Information given section start

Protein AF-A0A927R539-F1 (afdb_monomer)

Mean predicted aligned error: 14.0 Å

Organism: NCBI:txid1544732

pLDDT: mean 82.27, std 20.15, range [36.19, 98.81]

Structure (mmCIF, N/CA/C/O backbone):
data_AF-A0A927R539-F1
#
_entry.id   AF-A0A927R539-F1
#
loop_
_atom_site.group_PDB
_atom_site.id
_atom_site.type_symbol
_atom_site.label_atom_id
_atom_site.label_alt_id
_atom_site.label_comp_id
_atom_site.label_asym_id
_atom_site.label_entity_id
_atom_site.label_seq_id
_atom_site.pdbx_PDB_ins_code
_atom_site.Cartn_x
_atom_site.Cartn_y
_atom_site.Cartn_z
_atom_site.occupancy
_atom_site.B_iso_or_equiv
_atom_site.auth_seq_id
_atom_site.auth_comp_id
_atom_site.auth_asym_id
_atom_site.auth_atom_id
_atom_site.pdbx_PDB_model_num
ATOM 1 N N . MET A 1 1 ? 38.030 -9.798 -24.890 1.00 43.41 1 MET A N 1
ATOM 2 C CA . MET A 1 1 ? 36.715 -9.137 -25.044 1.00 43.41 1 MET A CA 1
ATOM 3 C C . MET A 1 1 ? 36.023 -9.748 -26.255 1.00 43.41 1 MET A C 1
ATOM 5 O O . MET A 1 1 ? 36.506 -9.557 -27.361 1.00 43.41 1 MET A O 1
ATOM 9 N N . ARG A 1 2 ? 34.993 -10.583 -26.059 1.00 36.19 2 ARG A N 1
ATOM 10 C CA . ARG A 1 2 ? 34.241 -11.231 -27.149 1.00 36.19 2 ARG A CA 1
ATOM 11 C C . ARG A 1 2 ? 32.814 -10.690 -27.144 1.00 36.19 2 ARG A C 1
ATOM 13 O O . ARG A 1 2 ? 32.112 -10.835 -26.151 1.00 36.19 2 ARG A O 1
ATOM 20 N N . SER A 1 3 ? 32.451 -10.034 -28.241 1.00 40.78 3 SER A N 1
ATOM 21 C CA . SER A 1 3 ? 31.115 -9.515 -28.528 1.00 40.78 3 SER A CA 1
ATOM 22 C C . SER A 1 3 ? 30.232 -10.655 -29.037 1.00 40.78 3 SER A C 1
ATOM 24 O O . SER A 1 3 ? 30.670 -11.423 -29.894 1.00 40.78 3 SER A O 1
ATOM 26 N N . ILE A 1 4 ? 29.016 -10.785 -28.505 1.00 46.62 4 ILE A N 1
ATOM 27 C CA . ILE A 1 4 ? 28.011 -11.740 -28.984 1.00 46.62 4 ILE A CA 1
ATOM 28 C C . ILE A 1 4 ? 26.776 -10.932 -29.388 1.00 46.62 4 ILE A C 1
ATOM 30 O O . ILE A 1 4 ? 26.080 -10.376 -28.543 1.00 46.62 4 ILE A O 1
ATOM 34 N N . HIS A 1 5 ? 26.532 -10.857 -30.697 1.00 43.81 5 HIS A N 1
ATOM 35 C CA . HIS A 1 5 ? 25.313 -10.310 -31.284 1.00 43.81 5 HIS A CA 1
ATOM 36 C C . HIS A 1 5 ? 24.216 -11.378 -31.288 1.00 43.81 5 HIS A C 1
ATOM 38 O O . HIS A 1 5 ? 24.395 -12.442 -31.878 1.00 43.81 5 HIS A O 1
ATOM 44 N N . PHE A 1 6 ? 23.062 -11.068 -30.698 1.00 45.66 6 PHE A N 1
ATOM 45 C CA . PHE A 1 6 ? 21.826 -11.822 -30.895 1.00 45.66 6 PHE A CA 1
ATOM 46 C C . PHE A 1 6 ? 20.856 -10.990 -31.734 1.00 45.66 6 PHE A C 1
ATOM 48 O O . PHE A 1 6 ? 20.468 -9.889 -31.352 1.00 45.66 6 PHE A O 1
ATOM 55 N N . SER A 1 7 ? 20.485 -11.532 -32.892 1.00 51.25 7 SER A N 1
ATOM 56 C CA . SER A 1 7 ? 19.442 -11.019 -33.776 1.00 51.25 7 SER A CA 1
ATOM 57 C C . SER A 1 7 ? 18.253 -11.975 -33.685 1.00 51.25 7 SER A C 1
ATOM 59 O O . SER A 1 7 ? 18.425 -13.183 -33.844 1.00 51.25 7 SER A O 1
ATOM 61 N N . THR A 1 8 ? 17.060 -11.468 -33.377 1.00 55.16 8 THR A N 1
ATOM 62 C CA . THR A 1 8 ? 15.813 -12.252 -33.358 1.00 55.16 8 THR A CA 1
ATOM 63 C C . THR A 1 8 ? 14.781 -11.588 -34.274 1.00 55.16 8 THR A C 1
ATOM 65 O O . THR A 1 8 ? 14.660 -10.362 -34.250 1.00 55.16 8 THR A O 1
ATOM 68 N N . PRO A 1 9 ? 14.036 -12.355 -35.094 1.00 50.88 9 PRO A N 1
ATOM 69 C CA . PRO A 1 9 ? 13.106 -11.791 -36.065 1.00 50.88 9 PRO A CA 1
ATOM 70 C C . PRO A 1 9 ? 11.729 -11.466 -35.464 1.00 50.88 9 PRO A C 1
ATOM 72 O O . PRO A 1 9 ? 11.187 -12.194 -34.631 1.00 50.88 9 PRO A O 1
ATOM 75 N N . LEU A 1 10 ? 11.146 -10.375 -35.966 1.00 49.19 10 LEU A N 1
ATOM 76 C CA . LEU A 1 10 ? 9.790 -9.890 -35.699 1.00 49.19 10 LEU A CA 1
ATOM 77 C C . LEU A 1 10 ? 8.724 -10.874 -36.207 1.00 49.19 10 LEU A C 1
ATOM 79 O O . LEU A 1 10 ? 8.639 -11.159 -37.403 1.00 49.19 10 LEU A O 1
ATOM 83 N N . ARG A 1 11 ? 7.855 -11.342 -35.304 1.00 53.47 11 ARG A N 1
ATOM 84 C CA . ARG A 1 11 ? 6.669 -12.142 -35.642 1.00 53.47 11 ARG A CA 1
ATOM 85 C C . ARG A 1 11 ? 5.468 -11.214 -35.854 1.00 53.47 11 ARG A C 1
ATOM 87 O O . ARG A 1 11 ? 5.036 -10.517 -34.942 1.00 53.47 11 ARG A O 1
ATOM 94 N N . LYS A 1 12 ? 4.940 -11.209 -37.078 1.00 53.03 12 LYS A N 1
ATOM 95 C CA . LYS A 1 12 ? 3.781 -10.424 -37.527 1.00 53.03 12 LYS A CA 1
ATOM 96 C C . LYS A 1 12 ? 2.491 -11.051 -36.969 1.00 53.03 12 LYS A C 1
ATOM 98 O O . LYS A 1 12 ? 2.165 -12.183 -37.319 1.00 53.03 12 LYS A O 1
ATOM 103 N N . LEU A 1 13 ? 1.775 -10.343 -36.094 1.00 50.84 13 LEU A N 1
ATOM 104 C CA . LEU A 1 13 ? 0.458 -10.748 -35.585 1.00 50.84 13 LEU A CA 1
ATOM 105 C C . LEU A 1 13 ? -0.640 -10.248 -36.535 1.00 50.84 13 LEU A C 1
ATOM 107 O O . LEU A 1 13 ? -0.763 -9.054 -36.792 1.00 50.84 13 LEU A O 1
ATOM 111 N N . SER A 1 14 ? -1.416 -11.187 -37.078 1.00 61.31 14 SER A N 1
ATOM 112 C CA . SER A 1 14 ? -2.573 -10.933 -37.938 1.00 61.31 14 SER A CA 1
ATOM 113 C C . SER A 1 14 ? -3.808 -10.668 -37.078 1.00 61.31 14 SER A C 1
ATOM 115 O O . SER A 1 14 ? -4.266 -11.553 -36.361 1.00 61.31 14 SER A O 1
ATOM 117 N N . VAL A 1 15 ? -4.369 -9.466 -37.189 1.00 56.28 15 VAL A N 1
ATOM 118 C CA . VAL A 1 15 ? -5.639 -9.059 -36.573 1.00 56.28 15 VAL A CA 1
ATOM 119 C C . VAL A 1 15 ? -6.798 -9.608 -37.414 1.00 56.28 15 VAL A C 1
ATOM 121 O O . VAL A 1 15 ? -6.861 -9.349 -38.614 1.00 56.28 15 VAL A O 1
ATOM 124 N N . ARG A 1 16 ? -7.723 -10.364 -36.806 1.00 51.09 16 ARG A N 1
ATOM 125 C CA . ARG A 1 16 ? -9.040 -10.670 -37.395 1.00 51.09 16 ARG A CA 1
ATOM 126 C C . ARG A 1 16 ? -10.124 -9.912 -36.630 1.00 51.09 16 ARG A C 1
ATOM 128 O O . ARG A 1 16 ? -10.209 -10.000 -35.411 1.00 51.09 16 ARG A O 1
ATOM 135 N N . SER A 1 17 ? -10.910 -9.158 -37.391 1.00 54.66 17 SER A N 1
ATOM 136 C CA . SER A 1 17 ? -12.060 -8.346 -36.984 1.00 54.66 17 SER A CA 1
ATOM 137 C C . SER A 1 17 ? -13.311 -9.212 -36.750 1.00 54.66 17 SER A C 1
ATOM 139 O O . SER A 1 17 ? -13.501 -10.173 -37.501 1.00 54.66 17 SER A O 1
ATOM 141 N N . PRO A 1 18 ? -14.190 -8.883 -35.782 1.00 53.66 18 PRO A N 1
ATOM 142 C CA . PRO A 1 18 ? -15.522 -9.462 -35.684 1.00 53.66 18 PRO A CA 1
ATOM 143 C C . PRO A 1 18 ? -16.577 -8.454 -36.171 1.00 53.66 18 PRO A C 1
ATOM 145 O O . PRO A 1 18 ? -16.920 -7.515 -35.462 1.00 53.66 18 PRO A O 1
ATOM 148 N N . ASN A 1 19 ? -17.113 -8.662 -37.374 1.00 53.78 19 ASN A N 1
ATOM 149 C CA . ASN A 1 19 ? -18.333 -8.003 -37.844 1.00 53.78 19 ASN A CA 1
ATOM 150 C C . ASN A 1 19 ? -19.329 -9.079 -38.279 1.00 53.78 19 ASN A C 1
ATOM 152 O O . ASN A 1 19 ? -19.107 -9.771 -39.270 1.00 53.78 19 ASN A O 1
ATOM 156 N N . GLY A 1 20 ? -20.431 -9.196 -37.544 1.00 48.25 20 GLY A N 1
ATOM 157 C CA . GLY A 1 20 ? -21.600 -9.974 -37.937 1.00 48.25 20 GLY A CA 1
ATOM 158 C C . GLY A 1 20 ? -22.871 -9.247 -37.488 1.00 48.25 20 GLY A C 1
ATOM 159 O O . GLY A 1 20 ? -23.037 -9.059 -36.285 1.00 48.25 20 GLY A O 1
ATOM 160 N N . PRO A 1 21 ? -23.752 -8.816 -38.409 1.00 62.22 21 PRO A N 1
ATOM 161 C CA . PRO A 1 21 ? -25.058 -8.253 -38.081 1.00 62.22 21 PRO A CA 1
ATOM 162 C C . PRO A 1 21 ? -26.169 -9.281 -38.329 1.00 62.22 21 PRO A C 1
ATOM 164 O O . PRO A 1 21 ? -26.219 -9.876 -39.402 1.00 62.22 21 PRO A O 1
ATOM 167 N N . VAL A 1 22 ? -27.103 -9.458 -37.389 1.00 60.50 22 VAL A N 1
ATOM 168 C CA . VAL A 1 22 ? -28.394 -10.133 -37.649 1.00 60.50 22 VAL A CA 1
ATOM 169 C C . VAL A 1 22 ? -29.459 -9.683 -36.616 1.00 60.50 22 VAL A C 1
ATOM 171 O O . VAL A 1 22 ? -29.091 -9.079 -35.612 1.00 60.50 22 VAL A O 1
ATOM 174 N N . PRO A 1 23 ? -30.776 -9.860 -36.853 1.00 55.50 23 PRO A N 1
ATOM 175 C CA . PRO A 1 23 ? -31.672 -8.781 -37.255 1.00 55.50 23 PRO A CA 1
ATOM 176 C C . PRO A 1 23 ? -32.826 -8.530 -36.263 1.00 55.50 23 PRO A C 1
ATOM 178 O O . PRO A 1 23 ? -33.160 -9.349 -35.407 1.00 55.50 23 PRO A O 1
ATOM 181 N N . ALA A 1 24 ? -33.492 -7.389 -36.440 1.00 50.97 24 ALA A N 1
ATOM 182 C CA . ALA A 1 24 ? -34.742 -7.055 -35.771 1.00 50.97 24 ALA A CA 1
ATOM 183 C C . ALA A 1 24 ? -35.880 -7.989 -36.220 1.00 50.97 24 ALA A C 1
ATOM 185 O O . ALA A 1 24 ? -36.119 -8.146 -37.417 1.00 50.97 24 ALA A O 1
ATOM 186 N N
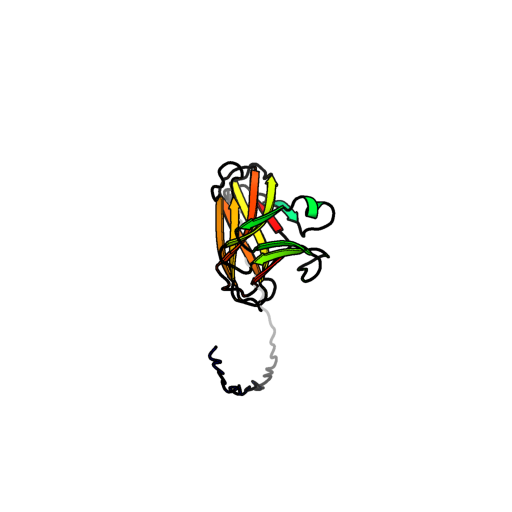 . THR A 1 25 ? -36.622 -8.551 -35.262 1.00 57.12 25 THR A N 1
ATOM 187 C CA . THR A 1 25 ? -37.895 -9.235 -35.529 1.00 57.12 25 THR A CA 1
ATOM 188 C C . THR A 1 25 ? -39.002 -8.523 -34.762 1.00 57.12 25 THR A C 1
ATOM 190 O O . THR A 1 25 ? -39.023 -8.508 -33.534 1.00 57.12 25 THR A O 1
ATOM 193 N N . ALA A 1 26 ? -39.904 -7.892 -35.510 1.00 53.19 26 ALA A N 1
ATOM 194 C CA . ALA A 1 26 ? -41.143 -7.312 -35.020 1.00 53.19 26 ALA A CA 1
ATOM 195 C C . ALA A 1 26 ? -42.234 -8.389 -34.958 1.00 53.19 26 ALA A C 1
ATOM 197 O O . ALA A 1 26 ? -42.399 -9.135 -35.921 1.00 53.19 26 ALA A O 1
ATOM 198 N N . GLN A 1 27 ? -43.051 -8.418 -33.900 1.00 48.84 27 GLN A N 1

Information given section end

_What is being asked_
What is needed is an exact copy of the entries above, from the first line through the line holding "ATOM 1 N N .", with both of those lines kept; please give nothing else.

_Exercise answer_
Protein AF-A0A927R539-F1 (afdb_monomer)

Mean predicted aligned error: 14.0 Å

Organism: NCBI:txid1544732

pLDDT: mean 82.27, std 20.15, range [36.19, 98.81]

Structure (mmCIF, N/CA/C/O backbone):
data_AF-A0A927R539-F1
#
_entry.id   AF-A0A927R539-F1
#
loop_
_atom_site.group_PDB
_atom_site.id
_atom_site.type_symbol
_atom_site.label_atom_id
_atom_site.label_alt_id
_atom_site.label_comp_id
_atom_site.label_asym_id
_atom_site.label_entity_id
_atom_site.label_seq_id
_atom_site.pdbx_PDB_ins_code
_atom_site.Cartn_x
_atom_site.Cartn_y
_atom_site.Cartn_z
_atom_site.occupancy
_atom_site.B_iso_or_equiv
_atom_site.auth_seq_id
_atom_site.auth_comp_id
_atom_site.auth_asym_id
_atom_site.auth_atom_id
_atom_site.pdbx_PDB_model_num
ATOM 1 N N . MET A 1 1 ? 38.030 -9.798 -24.890 1.00 43.41 1 MET A N 1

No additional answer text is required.